Details and patient eligibility

About

A randomized non-inferiority trial of women with preeclampsia with severe features to determine if the addition of nonsteroidal anti-inflammatory drugs is inferior or non-inferior to standard analgesic bundles in their impact on postpartum hypertension.

Full description

Recently published clinical guidelines for the care of women with hypertensive disorders recommended that nonsteroidal anti-inflammatory drugs (NSAIDs) should be withheld from patients with hypertension that persists for more than one day postpartum (1). This recommendation is based in data from the general medicine literature, which suggests a role of NSAIDs in precipitating hypertension in non-pregnant adults (2,3). It may also draw from previously published case reports of post-partum hypertension that were thought to be NSAID induced (4).
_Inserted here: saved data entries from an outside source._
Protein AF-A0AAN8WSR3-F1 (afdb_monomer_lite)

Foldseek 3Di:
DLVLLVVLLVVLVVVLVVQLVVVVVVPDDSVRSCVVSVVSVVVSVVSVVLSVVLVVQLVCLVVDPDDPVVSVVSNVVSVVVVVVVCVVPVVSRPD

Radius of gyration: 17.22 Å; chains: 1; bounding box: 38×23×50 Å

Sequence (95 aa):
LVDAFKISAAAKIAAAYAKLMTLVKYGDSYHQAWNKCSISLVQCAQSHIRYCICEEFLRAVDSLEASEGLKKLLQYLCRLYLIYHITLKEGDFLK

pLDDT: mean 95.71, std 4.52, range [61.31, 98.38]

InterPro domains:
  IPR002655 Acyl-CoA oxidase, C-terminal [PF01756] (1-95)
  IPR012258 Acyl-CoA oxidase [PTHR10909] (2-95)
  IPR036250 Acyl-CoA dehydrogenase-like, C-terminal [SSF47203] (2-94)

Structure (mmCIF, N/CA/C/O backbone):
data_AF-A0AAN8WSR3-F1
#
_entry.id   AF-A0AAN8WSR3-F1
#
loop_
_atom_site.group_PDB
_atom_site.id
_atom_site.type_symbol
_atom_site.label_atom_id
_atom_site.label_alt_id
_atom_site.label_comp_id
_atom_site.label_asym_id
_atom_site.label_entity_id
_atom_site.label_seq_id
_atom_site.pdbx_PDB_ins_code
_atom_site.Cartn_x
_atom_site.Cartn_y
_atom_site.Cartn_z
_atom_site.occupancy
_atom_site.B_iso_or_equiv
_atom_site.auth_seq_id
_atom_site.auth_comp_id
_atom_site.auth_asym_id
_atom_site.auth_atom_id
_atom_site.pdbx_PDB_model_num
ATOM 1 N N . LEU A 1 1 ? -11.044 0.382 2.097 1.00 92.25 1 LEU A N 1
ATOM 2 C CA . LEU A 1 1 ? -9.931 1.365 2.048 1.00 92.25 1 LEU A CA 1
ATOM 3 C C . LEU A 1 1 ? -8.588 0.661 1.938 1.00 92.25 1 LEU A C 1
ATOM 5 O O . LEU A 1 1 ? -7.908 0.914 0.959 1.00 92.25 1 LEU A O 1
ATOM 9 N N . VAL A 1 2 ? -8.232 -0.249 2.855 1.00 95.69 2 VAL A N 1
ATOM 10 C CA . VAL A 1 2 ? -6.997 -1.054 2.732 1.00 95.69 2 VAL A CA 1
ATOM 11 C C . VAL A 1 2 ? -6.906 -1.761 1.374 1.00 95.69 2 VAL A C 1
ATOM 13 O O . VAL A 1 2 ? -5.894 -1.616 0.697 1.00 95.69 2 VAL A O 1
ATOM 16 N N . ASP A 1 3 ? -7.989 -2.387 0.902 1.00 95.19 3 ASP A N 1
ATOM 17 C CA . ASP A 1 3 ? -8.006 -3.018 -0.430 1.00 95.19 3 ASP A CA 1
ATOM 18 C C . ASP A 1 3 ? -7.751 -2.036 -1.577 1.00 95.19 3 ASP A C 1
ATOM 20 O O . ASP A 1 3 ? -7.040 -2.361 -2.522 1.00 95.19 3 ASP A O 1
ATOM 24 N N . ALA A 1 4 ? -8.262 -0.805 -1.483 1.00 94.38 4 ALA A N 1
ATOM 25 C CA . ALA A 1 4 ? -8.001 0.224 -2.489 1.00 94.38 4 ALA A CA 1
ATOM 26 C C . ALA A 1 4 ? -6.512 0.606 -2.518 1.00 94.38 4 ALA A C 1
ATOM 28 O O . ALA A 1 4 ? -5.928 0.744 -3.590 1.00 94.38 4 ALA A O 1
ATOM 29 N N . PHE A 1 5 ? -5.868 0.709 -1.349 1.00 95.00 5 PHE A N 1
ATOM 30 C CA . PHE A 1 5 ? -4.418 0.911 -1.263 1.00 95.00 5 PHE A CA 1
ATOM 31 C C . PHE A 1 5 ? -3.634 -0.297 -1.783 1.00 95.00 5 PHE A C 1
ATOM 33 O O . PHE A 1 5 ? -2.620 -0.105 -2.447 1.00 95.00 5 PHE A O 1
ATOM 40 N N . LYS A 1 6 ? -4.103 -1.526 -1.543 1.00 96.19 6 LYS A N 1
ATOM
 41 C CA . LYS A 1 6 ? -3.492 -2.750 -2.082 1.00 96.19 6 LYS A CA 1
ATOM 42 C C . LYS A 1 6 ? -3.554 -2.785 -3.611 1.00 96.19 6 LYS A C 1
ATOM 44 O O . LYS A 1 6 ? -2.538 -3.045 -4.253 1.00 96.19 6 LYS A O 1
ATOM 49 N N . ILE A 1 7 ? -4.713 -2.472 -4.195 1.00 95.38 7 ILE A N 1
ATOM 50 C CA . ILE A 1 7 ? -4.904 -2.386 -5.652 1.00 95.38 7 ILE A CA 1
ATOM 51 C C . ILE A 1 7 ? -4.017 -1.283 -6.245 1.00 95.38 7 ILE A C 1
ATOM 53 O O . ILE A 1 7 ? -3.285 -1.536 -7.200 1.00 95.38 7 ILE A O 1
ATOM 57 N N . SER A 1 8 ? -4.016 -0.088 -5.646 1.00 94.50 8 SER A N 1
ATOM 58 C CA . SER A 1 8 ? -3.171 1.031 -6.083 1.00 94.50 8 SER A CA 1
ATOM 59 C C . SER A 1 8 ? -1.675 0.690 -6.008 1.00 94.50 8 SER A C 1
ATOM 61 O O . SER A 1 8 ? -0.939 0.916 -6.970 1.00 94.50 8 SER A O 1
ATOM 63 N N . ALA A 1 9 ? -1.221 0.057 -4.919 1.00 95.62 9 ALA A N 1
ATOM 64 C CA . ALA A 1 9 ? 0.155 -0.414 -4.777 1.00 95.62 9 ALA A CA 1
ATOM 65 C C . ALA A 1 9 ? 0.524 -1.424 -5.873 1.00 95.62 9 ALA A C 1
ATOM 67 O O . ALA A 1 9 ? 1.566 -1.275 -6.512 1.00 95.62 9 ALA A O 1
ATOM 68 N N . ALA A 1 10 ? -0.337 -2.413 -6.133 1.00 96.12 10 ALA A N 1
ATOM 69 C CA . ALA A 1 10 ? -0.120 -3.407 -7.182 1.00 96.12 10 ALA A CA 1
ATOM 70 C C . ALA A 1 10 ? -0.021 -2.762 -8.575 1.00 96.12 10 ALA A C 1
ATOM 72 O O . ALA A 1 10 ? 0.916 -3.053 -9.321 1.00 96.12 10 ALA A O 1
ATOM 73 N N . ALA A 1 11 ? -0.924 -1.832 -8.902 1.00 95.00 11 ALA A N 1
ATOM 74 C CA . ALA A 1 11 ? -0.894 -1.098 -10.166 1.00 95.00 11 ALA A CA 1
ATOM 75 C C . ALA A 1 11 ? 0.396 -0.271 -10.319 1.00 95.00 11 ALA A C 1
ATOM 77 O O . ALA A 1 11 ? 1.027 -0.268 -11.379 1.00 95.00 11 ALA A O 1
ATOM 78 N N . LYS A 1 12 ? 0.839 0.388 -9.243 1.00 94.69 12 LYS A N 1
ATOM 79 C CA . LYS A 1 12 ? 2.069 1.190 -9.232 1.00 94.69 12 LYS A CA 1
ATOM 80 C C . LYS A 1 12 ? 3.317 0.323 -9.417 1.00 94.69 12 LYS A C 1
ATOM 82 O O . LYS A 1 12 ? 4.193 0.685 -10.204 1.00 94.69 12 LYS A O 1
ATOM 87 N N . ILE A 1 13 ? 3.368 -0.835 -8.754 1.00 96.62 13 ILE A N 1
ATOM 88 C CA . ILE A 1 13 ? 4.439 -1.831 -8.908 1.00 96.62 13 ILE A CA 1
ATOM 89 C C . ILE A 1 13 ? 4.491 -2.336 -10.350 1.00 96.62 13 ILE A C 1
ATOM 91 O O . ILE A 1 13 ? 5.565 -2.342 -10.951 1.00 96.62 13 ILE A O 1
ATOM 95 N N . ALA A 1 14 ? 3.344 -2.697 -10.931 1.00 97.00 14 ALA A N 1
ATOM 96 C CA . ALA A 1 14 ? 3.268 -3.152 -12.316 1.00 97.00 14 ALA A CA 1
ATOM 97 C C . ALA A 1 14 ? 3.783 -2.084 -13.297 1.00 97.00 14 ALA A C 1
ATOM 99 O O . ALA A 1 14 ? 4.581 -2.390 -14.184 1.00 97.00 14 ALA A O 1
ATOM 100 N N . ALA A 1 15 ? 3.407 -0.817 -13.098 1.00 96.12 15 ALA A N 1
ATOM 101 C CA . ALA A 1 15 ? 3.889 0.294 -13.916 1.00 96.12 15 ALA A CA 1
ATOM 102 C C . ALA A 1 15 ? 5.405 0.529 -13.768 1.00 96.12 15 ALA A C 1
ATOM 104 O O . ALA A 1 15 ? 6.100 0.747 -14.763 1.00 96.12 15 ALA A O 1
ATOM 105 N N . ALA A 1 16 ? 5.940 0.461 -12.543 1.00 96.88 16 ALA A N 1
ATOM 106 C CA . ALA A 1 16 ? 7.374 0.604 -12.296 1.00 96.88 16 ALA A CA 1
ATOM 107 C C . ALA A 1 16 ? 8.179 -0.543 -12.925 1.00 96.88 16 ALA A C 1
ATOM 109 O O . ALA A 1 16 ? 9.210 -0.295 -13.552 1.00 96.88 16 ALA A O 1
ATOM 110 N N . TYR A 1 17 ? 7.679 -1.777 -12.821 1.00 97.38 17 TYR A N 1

There has been a paucity of data from the obstetric literature to support or rebuff this recommendation. As the opioid crisis worsens in the United States, additional attention and resources have focused on limiting the use of narcotic medications. The effective employment of non-opioid analgesics has been shown to reduce narcotic use (5). Ibuprofen and other NSAIDs are the most effective and most commonly prescribed analgesics for postpartum pain, but clinicians now find themselves stuck between these recommendations and their efforts to limit unnecessary opioid prescriptions.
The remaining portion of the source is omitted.